As an example of conditional suffixes, here is the specification of the S flag from the English affix file:

flag *S:
    [^AEIOU]Y   >       -Y,IES  # As in imply > implies
    [AEIOU]Y    >       S               # As in convey > conveys
    [SXZH]      >       ES              # As in fix > fixes
    [^SXZHY]    >       S               # As in bat > bats

The first line applies to words ending in Y, but not in vowel-Y. The second takes care of the vowel-Y words. The third then handles those words that end in a sibilant or near-sibilant, and the last picks up everything else.

Note that the conditions are written very carefully so that they apply to disjoint sets of words. In particular, note that the fourth line excludes words ending in Y as well as the obvious SXZH. Otherwise, it would convert "imply" into "implys".

Although the English affix file does not do so, you can also have a flag generate more than one variation on a root word.

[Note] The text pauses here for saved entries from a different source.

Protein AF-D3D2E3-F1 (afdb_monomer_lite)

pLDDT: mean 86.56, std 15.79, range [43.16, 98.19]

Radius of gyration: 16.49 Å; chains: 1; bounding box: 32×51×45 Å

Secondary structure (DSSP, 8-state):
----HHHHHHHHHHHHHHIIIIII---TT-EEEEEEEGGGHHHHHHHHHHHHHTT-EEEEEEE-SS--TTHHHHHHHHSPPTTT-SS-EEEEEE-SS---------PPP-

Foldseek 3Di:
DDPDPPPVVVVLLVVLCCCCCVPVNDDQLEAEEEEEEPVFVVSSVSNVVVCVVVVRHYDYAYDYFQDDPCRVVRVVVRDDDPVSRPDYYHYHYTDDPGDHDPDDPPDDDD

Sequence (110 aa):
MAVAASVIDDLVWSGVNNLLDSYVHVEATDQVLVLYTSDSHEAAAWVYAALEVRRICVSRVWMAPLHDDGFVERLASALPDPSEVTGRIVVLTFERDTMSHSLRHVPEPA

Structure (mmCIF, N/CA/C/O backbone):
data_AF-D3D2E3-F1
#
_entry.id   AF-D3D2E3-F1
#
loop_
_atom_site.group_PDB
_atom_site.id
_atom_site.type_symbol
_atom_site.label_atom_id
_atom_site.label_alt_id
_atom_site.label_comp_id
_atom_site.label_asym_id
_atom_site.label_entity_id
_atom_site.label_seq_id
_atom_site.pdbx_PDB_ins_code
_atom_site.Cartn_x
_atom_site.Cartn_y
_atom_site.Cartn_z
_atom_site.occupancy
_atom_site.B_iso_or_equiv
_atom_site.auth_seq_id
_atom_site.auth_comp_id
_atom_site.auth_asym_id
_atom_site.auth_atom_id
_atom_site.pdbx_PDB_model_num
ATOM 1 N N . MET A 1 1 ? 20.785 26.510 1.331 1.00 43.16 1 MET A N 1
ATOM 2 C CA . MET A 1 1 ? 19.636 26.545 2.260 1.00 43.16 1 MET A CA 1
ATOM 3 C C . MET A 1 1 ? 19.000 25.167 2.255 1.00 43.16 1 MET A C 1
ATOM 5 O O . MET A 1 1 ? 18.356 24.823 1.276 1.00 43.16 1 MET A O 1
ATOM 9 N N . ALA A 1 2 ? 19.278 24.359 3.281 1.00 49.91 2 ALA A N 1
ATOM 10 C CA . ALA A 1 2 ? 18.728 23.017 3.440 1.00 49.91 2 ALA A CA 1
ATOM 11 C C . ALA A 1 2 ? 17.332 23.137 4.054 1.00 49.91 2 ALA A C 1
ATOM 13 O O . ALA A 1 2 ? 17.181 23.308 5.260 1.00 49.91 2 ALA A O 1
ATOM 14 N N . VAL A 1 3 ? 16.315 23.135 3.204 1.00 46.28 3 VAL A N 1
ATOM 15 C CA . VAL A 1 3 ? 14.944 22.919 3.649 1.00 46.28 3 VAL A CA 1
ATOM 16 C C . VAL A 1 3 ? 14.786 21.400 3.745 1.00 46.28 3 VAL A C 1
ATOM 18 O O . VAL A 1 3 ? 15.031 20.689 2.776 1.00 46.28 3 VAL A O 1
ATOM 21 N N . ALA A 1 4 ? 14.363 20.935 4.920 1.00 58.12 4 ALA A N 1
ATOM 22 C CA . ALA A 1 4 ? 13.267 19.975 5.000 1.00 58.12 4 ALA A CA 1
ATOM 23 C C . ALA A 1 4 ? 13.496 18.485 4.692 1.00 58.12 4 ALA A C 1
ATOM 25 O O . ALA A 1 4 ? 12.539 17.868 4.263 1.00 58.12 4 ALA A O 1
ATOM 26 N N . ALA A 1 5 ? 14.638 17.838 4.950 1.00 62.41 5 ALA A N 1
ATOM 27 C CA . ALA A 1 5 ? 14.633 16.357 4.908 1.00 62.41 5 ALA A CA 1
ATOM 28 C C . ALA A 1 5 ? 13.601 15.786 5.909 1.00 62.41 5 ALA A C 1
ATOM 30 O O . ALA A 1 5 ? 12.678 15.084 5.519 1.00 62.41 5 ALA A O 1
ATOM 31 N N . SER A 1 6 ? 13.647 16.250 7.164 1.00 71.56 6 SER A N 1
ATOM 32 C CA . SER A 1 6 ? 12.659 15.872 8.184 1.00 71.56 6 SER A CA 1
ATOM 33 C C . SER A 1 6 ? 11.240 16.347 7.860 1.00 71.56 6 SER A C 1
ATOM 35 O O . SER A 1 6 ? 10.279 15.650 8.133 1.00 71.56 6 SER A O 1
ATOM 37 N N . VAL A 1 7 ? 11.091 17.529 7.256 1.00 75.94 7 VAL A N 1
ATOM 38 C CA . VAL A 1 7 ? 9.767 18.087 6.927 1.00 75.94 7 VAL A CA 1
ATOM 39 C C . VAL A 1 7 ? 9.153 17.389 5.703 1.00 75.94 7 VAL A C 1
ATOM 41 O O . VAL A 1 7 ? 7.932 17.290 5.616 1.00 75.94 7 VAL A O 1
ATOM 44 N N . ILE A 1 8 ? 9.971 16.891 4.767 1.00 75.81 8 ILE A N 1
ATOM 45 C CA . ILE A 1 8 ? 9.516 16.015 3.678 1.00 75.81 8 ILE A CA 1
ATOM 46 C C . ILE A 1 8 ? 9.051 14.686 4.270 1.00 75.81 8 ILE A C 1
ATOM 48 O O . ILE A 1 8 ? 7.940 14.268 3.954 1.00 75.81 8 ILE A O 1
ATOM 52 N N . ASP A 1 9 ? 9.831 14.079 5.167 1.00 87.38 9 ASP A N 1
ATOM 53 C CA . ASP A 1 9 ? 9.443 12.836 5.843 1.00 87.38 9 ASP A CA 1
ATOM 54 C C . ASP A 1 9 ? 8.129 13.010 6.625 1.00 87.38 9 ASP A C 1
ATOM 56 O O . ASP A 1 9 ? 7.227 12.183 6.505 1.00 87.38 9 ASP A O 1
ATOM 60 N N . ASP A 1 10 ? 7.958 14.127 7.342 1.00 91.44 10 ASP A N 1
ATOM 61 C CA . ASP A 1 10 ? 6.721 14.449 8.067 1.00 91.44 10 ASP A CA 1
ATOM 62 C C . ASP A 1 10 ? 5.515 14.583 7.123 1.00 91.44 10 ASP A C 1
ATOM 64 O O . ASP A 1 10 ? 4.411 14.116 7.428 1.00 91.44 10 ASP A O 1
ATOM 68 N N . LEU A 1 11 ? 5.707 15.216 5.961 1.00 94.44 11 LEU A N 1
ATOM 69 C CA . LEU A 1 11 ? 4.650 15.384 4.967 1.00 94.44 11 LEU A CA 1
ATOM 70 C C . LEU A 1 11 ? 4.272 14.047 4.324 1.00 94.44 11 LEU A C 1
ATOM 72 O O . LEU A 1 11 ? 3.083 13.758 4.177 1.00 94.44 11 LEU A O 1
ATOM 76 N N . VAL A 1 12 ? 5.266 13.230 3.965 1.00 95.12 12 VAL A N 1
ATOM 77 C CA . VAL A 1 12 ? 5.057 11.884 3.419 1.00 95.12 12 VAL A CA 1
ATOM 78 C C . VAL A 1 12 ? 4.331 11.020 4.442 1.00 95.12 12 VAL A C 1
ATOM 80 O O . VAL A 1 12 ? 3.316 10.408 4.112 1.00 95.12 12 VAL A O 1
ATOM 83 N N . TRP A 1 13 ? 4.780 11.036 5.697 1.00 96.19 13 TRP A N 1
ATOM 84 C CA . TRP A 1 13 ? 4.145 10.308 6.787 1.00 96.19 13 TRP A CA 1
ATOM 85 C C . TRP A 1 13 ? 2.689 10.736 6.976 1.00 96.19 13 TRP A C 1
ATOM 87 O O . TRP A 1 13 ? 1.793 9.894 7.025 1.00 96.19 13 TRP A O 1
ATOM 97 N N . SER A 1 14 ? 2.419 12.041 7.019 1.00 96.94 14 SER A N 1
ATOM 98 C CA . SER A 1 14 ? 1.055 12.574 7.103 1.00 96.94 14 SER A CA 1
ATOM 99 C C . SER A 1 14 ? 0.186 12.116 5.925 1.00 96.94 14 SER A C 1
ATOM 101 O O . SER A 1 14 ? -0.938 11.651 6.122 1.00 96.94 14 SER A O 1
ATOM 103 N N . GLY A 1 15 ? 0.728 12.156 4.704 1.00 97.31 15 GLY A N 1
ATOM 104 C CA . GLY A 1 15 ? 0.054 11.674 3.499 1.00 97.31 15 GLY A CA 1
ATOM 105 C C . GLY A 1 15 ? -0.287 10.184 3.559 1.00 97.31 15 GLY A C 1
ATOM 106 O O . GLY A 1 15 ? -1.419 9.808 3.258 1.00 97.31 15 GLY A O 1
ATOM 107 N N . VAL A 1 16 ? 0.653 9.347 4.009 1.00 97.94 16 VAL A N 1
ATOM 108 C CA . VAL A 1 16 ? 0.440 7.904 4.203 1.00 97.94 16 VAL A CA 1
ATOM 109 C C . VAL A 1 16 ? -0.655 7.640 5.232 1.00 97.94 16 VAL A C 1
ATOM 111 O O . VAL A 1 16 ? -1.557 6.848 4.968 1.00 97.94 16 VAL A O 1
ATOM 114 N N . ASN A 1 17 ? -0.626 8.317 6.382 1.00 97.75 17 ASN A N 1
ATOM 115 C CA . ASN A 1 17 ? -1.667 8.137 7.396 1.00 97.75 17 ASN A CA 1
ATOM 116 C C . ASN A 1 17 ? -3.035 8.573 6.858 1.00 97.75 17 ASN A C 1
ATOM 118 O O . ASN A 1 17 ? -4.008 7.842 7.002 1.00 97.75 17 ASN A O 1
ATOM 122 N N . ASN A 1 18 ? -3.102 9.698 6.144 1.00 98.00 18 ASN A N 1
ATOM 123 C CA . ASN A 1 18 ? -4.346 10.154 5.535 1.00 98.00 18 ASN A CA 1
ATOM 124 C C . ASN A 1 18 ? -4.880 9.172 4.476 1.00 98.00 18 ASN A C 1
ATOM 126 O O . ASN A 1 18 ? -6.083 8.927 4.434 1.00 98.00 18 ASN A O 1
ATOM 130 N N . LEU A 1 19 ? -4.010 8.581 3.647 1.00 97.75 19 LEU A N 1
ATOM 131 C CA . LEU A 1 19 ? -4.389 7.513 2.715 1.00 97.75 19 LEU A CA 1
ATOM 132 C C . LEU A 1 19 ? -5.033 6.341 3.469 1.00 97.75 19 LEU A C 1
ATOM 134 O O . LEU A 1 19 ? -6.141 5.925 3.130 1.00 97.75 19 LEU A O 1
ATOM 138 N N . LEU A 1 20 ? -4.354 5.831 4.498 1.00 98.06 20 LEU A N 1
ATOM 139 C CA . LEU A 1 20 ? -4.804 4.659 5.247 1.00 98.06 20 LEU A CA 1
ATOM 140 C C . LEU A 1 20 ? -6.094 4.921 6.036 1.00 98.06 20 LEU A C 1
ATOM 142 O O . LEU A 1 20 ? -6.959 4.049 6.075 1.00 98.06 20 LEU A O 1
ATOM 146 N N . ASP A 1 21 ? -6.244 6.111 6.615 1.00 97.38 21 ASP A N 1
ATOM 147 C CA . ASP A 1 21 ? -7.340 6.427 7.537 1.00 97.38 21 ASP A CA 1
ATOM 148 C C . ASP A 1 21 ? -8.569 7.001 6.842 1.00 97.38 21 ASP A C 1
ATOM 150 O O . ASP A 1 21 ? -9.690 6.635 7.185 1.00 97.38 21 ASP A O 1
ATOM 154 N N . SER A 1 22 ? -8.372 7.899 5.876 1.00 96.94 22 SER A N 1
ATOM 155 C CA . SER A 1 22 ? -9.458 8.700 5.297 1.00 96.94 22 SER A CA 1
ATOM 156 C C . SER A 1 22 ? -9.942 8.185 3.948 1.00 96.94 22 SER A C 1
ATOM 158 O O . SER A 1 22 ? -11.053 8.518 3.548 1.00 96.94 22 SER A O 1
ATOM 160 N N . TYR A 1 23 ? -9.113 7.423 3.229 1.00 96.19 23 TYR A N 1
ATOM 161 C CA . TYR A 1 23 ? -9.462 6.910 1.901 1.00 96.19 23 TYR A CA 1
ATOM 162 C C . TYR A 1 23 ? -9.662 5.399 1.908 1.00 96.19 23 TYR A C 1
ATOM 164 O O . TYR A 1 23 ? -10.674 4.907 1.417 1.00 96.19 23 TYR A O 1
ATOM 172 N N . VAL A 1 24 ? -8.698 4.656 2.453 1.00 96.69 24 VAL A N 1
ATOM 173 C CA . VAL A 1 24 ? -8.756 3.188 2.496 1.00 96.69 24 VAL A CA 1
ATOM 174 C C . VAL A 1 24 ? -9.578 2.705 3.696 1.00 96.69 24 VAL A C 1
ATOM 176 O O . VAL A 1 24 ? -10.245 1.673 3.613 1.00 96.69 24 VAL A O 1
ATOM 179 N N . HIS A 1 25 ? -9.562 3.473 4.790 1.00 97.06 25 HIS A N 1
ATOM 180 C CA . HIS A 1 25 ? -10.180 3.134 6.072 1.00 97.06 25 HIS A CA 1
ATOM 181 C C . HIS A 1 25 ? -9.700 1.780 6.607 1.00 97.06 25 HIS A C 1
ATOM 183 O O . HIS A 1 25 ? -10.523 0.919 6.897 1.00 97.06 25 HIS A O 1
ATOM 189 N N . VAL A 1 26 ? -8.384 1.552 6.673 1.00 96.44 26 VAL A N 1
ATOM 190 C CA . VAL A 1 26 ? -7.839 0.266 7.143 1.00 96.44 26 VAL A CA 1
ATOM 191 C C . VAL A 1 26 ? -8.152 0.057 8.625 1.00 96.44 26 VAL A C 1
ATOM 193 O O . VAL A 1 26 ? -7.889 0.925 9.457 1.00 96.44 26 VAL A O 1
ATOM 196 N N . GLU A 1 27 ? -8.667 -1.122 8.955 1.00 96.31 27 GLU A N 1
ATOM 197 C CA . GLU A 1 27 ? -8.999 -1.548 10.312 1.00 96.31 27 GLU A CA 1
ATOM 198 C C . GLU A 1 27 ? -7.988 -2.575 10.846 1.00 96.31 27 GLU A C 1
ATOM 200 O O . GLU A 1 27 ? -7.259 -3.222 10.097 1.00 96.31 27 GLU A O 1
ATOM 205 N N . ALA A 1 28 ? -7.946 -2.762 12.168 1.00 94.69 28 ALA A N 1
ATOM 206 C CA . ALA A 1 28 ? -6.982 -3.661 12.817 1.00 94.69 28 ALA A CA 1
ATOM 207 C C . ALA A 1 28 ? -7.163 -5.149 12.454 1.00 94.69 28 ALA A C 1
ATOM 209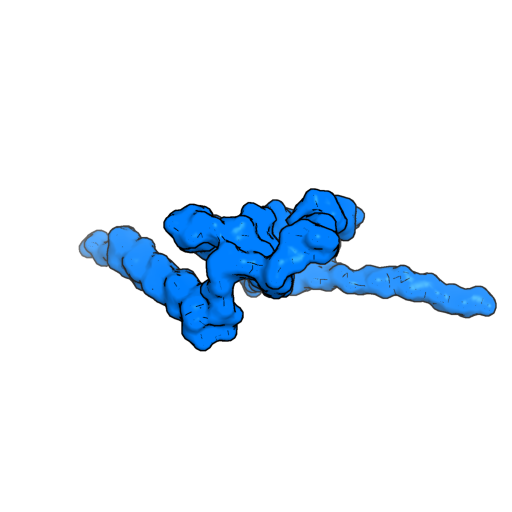 O O . ALA A 1 28 ? -6.236 -5.938 12.616 1.00 94.69 28 ALA A O 1
ATOM 210 N N . THR A 1 29 ? -8.358 -5.539 12.006 1.00 95.44 29 THR A N 1
ATOM 211 C CA . THR A 1 29 ? -8.693 -6.905 11.574 1.00 95.44 29 THR A CA 1
ATOM 212 C C . THR A 1 29 ? -8.452 -7.136 10.085 1.00 95.44 29 THR A C 1
ATOM 214 O O . THR A 1 29 ? -8.569 -8.276 9.627 1.00 95.44 29 THR A O 1
ATOM 217 N N . ASP A 1 30 ? -8.137 -6.082 9.328 1.00 95.69 30 ASP A N 1
ATOM 218 C CA . ASP A 1 30 ? -7.823 -6.206 7.914 1.00 95.69 30 ASP A CA 1
ATOM 219 C C . ASP A 1 30 ? -6.466 -6.882 7.712 1.00 95.69 30 ASP A C 1
ATOM 221 O O . ASP A 1 30 ? -5.549 -6.801 8.535 1.00 95.69 30 ASP A O 1
ATOM 225 N N . GLN A 1 31 ? -6.338 -7.521 6.557 1.00 95.94 31 GLN A N 1
ATOM 226 C CA . GLN A 1 31 ? -5.071 -8.010 6.046 1.00 95.94 31 GLN A CA 1
ATOM 227 C C . GLN A 1 31 ? -4.735 -7.243 4.775 1.00 95.94 31 GLN A C 1
ATOM 229 O O . GLN A 1 31 ? -5.522 -7.198 3.827 1.00 95.94 31 GLN A O 1
ATOM 234 N N . VAL A 1 32 ? -3.572 -6.604 4.766 1.00 96.94 32 VAL A N 1
ATOM 235 C CA . VAL A 1 32 ? -3.170 -5.700 3.694 1.00 96.94 32 VAL A CA 1
ATOM 236 C C . VAL A 1 32 ? -2.117 -6.359 2.816 1.00 96.94 32 VAL A C 1
ATOM 238 O O . VAL A 1 32 ? -1.139 -6.925 3.298 1.00 96.94 32 VAL A O 1
ATOM 241 N N . LEU A 1 33 ? -2.284 -6.248 1.507 1.00 97.38 33 LEU A N 1
ATOM 242 C CA . LEU A 1 33 ? -1.299 -6.668 0.528 1.00 97.38 33 LEU A CA 1
ATOM 243 C C . LEU A 1 33 ? -0.798 -5.449 -0.245 1.00 97.38 33 LEU A C 1
ATOM 245 O O . LEU A 1 33 ? -1.570 -4.781 -0.930 1.00 97.38 33 LEU A O 1
ATOM 249 N N . VAL A 1 34 ? 0.497 -5.166 -0.134 1.00 97.75 34 VAL A N 1
ATOM 250 C CA . VAL A 1 34 ? 1.163 -4.061 -0.831 1.00 97.75 34 VAL A CA 1
ATOM 251 C C . VAL A 1 34 ? 1.859 -4.597 -2.077 1.00 97.75 34 VAL A C 1
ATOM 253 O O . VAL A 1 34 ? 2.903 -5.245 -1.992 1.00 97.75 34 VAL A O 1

For example, we could extend the English "R" flag as follows:

flag *R:
   E                    >       R               # As in skate > skater
   E                    >       RS              # As in skate > skaters
   [^AEIOU]Y    >       -Y,IER  # As in multiply > multiplier
   [^AEIOU]Y    >       -Y,IERS # As in multiply > multipliers
   [AEIOU]Y     >       ER              # As in convey > conveyer
   [AEIOU]Y     >       ERS             # As in convey > conveyers
   [^EY]                >       ER              # As in build > builder
   [^EY]                >       ERS             # As in build > builders

This flag would generate both "skater" and "skaters" from "skate". This capability can be very useful in languages that make use of noun, verb, and adjective endings. For instance, one could define a single flag that generated all of the German "weak" verb endings.